=== Section Start ===

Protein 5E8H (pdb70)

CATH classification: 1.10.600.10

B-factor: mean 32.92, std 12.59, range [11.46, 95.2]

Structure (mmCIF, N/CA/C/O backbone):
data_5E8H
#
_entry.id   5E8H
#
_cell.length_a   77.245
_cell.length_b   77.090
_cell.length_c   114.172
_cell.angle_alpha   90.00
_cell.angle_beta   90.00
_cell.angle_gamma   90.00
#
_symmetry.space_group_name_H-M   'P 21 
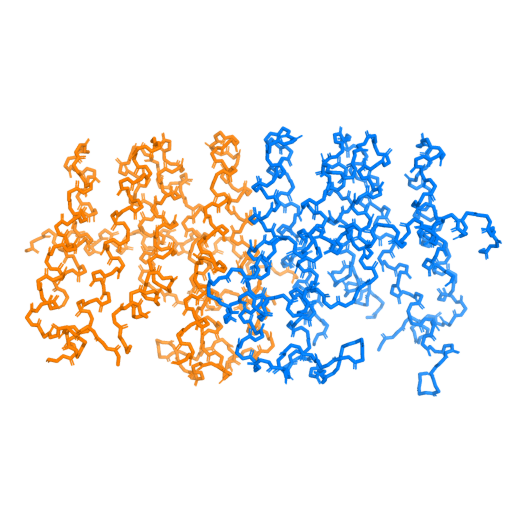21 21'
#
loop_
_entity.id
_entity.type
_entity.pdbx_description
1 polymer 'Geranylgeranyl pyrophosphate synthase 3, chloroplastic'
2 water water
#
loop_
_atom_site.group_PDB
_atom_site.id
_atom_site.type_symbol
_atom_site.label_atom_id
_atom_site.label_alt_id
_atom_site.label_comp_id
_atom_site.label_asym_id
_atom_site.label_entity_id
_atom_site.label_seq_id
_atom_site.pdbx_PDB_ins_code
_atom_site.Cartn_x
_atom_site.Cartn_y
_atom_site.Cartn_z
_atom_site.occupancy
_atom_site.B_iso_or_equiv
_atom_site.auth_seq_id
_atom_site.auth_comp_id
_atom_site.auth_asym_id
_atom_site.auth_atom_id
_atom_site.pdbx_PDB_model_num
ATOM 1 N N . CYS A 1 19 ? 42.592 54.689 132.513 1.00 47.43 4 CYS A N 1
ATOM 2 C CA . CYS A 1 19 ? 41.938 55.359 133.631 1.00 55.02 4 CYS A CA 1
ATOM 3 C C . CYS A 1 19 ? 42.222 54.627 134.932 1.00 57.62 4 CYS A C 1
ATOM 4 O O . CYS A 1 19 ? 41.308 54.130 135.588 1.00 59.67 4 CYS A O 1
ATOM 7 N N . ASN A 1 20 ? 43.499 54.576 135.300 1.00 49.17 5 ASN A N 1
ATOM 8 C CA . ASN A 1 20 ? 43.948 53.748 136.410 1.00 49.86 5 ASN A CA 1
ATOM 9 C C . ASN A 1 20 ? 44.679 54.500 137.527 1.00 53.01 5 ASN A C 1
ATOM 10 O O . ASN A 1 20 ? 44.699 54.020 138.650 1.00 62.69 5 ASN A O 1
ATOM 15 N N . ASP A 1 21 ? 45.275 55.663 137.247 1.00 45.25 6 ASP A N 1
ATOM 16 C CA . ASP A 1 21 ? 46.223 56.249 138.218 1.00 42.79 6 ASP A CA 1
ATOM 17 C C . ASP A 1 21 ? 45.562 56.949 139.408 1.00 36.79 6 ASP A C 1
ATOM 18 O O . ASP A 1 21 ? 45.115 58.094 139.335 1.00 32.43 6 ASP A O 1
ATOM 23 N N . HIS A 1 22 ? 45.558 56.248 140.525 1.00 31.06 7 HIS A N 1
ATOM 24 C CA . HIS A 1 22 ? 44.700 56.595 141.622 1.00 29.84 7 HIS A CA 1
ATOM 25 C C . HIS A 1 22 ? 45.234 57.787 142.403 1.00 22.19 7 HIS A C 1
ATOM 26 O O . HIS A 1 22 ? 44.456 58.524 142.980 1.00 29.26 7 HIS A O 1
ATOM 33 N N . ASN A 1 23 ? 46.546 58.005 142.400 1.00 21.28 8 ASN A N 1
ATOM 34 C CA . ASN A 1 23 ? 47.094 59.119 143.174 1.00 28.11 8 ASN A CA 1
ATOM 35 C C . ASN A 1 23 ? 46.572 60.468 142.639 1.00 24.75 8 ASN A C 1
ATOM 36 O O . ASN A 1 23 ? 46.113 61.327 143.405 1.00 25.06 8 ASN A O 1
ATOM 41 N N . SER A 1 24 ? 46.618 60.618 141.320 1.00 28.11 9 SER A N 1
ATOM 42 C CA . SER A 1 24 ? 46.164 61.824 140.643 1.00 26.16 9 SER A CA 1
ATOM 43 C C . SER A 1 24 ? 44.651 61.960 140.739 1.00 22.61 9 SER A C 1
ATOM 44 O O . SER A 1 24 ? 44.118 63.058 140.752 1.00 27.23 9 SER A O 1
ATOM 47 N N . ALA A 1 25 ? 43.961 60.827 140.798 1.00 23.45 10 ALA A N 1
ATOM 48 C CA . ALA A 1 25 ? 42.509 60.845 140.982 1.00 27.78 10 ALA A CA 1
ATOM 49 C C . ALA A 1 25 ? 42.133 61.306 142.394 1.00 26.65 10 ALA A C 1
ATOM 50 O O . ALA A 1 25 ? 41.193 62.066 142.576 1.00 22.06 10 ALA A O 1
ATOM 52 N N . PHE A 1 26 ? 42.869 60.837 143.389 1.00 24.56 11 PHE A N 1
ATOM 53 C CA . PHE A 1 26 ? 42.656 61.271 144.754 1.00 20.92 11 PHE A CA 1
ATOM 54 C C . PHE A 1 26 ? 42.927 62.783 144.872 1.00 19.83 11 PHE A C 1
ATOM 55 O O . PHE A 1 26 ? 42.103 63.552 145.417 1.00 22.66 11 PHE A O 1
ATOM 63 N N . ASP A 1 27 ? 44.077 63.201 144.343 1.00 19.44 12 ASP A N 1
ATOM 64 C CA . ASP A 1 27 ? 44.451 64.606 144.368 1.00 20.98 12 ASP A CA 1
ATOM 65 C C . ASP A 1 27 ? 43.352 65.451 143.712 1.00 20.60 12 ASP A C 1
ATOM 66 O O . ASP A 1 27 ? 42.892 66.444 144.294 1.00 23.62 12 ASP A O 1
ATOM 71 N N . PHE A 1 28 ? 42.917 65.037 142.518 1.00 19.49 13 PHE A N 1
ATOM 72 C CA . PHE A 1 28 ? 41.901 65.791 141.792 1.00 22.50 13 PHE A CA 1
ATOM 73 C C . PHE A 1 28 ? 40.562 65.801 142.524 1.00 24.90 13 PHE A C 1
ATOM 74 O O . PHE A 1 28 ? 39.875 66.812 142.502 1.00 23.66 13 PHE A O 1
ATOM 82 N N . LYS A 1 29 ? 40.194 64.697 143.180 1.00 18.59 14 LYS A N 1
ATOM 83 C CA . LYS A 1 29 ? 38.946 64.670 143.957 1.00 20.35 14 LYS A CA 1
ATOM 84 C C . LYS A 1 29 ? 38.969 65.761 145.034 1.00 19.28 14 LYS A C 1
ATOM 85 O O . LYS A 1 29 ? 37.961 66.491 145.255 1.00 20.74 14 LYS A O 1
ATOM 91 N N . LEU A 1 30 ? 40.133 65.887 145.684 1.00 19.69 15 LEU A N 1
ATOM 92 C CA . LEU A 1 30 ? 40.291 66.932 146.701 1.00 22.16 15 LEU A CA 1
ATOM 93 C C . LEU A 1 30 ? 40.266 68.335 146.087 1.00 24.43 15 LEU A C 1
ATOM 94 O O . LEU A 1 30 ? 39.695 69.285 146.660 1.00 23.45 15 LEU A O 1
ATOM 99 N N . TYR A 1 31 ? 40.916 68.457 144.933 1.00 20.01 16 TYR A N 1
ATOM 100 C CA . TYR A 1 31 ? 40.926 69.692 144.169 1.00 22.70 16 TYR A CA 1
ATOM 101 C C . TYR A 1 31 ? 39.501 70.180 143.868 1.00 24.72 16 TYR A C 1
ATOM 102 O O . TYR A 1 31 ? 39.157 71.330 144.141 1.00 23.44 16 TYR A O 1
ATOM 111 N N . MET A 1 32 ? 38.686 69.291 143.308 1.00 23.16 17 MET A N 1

=== Section End ===
=== Section Start ===

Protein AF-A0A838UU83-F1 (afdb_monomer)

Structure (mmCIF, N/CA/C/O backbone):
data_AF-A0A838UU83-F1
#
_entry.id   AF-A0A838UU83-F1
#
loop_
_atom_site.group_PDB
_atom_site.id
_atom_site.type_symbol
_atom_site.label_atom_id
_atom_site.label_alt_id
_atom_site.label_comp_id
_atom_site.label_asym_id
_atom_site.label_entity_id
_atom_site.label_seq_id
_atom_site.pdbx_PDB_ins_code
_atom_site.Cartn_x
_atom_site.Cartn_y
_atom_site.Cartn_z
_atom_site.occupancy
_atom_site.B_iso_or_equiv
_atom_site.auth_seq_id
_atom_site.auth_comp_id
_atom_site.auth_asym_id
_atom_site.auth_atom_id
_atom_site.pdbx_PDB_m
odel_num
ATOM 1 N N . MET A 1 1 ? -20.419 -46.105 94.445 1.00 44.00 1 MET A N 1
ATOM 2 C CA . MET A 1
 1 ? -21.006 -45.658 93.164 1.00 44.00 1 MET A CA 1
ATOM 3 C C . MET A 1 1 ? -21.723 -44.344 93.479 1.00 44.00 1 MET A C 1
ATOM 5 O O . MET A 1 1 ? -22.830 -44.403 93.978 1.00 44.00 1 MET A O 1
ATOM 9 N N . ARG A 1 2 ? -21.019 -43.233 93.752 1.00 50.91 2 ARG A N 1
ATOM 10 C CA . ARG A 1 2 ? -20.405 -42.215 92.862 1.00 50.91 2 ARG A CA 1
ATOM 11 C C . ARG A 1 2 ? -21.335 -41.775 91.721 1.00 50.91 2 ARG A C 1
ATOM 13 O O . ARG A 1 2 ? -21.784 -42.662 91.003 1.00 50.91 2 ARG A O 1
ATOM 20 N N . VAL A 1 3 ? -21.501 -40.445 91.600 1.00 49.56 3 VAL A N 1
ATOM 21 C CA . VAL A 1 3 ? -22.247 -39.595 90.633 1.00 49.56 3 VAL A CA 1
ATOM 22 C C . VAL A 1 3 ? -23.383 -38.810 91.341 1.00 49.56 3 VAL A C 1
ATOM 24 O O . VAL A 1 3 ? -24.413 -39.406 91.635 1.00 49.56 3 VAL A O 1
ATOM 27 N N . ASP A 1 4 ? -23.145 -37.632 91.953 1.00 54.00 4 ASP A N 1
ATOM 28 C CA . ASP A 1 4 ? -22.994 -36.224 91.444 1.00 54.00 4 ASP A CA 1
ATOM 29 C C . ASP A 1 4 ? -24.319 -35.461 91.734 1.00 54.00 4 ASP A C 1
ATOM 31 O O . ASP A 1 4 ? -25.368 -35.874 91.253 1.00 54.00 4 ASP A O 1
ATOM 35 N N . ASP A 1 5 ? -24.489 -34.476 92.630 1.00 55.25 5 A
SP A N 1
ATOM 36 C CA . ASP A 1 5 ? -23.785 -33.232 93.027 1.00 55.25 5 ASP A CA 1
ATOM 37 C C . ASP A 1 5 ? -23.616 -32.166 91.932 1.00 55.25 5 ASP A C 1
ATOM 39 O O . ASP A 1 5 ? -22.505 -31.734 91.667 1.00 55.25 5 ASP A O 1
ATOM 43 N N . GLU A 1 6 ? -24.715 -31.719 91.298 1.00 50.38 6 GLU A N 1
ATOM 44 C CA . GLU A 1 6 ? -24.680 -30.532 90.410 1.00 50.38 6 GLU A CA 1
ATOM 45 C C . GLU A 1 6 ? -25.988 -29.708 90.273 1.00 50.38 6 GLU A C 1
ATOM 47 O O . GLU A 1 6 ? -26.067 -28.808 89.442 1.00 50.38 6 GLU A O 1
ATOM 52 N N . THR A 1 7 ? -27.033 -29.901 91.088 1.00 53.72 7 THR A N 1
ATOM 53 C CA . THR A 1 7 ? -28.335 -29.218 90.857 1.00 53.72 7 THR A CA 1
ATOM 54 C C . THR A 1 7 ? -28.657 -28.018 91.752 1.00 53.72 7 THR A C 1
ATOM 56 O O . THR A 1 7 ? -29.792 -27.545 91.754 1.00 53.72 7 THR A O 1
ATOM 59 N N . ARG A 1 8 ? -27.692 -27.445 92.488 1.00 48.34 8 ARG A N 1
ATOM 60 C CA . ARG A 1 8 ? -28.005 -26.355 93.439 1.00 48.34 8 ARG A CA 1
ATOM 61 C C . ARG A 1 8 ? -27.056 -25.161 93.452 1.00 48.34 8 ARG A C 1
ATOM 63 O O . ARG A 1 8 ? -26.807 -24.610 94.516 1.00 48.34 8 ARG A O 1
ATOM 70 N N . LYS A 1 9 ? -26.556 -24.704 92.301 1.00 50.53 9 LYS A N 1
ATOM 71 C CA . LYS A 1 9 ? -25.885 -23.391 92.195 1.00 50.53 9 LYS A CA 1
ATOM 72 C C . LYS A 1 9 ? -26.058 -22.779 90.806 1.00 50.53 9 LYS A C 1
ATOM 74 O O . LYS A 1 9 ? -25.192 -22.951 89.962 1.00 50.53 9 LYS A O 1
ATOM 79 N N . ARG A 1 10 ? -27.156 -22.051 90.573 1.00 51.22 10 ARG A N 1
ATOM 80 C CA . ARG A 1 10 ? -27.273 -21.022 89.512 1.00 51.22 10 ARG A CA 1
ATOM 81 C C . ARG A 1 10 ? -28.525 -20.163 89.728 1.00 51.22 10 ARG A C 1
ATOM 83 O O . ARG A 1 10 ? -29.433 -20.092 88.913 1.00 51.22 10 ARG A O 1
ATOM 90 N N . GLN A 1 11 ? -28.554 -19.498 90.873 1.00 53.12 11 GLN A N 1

=== Section End ===

**About this task**:
In the entries above, find the line with "ATOM 3 C C . MET" and the line with "ATOM 37 C C", then set down exactly those two and every line between them, nothing else.

**Reply to the exercise**:
ATOM 3 C C . MET A 1 1 ? -21.723 -44.344 93.479 1.00 44.00 1 MET A C 1
ATOM 5 O O . MET A 1 1 ? -22.830 -44.403 93.978 1.00 44.00 1 MET A O 1
ATOM 9 N N . ARG A 1 2 ? -21.019 -43.233 93.752 1.00 50.91 2 ARG A N 1
ATOM 10 C CA . ARG A 1 2 ? -20.405 -42.215 92.862 1.00 50.91 2 ARG A CA 1
ATOM 11 C C . ARG A 1 2 ? -21.335 -41.775 91.721 1.00 50.91 2 ARG A C 1
ATOM 13 O O . ARG A 1 2 ? -21.784 -42.662 91.003 1.00 50.91 2 ARG A O 1
ATOM 20 N N . VAL A 1 3 ? -21.501 -40.445 91.600 1.00 49.56 3 VAL A N 1
ATOM 21 C CA . VAL A 1 3 ? -22.247 -39.595 90.633 1.00 49.56 3 VAL A CA 1
ATOM 22 C C . VAL A 1 3 ? -23.383 -38.810 91.341 1.00 49.56 3 VAL A C 1
ATOM 24 O O . VAL A 1 3 ? -24.413 -39.406 91.635 1.00 49.56 3 VAL A O 1
ATOM 27 N N . ASP A 1 4 ? -23.145 -37.632 91.953 1.00 54.00 4 ASP A N 1
ATOM 28 C CA . ASP A 1 4 ? -22.994 -36.224 91.444 1.00 54.00 4 ASP A CA 1
ATOM 29 C C . ASP A 1 4 ? -24.319 -35.461 91.734 1.00 54.00 4 ASP A C 1
ATOM 31 O O . ASP A 1 4 ? -25.368 -35.874 91.253 1.00 54.00 4 ASP A O 1
ATOM 35 N N . ASP A 1 5 ? -24.489 -34.476 92.630 1.00 55.25 5 A
SP A N 1
ATOM 36 C CA . ASP A 1 5 ? -23.785 -33.232 93.027 1.00 55.25 5 ASP A CA 1
ATOM 37 C C . ASP A 1 5 ? -23.616 -32.166 91.932 1.00 55.25 5 ASP A C 1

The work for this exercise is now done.